START Records provided
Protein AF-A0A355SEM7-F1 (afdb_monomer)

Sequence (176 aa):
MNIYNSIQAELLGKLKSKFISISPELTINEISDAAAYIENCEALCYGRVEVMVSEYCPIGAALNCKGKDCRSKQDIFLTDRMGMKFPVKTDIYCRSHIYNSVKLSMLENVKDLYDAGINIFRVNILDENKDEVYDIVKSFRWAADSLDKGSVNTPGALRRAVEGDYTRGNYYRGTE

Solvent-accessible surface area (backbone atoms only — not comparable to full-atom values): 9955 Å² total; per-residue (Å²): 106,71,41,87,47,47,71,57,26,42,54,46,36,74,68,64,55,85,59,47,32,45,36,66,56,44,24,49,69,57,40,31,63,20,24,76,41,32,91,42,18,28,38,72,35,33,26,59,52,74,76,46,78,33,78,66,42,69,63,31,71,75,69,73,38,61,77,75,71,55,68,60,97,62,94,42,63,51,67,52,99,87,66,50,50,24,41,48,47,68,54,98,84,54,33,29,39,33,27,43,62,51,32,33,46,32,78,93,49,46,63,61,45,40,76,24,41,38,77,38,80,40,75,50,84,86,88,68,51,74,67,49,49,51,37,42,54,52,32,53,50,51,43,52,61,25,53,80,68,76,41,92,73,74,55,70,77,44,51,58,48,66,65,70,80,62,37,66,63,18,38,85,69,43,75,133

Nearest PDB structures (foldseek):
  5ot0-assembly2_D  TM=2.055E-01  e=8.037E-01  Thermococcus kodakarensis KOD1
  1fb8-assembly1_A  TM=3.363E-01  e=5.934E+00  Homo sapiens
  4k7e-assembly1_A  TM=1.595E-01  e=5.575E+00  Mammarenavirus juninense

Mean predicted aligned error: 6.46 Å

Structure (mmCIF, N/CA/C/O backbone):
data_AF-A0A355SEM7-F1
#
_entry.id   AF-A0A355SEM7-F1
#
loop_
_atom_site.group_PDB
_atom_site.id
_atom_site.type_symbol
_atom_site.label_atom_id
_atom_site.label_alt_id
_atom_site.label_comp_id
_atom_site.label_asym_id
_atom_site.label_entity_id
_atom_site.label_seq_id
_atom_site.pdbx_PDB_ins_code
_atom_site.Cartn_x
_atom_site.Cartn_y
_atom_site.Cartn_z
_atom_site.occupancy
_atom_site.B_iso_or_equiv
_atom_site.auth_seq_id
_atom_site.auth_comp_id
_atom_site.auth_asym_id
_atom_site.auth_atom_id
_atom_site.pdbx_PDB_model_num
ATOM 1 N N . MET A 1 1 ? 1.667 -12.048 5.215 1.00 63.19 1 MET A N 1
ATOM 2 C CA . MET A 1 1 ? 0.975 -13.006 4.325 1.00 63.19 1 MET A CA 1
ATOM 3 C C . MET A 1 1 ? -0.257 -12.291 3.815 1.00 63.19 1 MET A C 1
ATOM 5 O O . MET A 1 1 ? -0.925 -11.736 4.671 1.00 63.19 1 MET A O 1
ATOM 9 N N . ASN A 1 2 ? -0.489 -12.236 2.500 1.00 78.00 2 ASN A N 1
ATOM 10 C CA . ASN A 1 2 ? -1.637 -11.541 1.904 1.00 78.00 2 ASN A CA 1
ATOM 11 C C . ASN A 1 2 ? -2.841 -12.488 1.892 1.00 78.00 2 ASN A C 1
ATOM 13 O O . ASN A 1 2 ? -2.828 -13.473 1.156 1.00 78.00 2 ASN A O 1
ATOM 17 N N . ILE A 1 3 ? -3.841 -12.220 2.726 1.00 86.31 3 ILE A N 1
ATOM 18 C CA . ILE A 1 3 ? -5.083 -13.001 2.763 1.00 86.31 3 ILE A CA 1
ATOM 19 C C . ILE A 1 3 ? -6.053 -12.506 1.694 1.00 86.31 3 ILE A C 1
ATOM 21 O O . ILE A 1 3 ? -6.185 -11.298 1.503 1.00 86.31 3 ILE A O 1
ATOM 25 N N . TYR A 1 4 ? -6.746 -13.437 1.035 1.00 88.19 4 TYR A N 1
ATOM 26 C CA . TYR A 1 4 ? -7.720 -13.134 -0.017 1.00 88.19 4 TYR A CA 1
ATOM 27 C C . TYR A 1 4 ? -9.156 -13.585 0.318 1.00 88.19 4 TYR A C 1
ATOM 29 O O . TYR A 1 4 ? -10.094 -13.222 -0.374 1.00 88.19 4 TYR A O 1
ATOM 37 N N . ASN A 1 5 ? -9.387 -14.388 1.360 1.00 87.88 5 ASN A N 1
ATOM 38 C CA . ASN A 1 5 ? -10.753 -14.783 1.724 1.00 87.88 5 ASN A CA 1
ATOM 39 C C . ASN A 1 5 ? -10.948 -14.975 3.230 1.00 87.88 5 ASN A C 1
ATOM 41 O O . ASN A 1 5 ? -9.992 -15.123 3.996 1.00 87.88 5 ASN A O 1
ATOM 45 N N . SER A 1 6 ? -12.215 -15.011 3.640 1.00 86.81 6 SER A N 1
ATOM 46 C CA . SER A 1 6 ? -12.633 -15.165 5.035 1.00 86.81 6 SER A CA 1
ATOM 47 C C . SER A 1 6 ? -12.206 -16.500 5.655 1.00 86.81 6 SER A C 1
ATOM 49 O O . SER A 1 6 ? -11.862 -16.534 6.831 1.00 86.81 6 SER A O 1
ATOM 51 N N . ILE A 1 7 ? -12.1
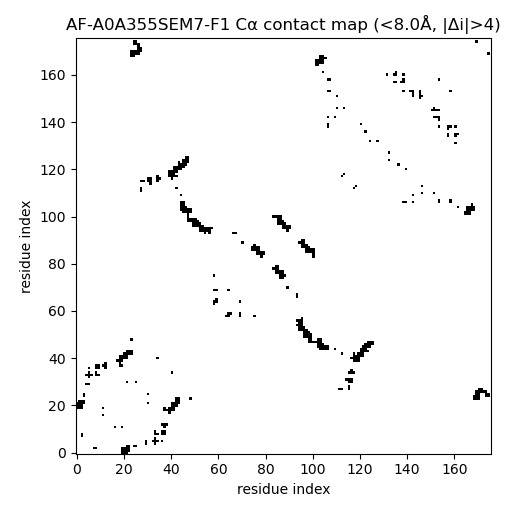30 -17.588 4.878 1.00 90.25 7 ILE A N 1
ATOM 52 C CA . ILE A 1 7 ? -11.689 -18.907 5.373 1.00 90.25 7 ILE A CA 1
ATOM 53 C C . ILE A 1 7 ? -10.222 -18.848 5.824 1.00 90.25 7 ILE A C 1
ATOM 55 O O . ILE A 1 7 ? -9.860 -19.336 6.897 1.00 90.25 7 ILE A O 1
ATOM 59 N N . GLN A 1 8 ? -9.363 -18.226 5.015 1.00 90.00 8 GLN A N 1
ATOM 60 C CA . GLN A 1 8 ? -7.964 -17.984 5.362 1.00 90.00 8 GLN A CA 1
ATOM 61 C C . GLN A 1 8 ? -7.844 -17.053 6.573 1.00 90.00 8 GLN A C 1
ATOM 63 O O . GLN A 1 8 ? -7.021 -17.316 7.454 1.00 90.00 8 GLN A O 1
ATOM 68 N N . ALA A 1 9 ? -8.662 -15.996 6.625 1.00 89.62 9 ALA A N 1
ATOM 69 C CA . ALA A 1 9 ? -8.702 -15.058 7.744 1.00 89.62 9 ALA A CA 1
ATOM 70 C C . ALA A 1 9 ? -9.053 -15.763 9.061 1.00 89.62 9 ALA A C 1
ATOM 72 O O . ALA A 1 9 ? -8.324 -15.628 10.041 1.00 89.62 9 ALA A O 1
END Records provided
Would you retype the lines of the data above, from the one holding "ATOM 55 O O" through its final line, exactly and without adding any other line?

● The answer
ATOM 55 O O . ILE A 1 7 ? -9.860 -19.336 6.897 1.00 90.25 7 ILE A O 1
ATOM 59 N N . GLN A 1 8 ? -9.363 -18.226 5.015 1.00 90.00 8 GLN A N 1
ATOM 60 C CA . GLN A 1 8 ? -7.964 -17.984 5.362 1.00 90.00 8 GLN A CA 1
ATOM 61 C C . GLN A 1 8 ? -7.844 -17.053 6.573 1.00 90.00 8 GLN A C 1
ATOM 63 O O . GLN A 1 8 ? -7.021 -17.316 7.454 1.00 90.00 8 GLN A O 1
ATOM 68 N N . ALA A 1 9 ? -8.662 -15.996 6.625 1.00 89.62 9 ALA A N 1
ATOM 69 C CA . ALA A 1 9 ? -8.702 -15.058 7.744 1.00 89.62 9 ALA A CA 1
ATOM 70 C C . ALA A 1 9 ? -9.053 -15.763 9.061 1.00 89.62 9 ALA A C 1
ATOM 72 O O . ALA A 1 9 ? -8.324 -15.628 10.041 1.00 89.62 9 ALA A O 1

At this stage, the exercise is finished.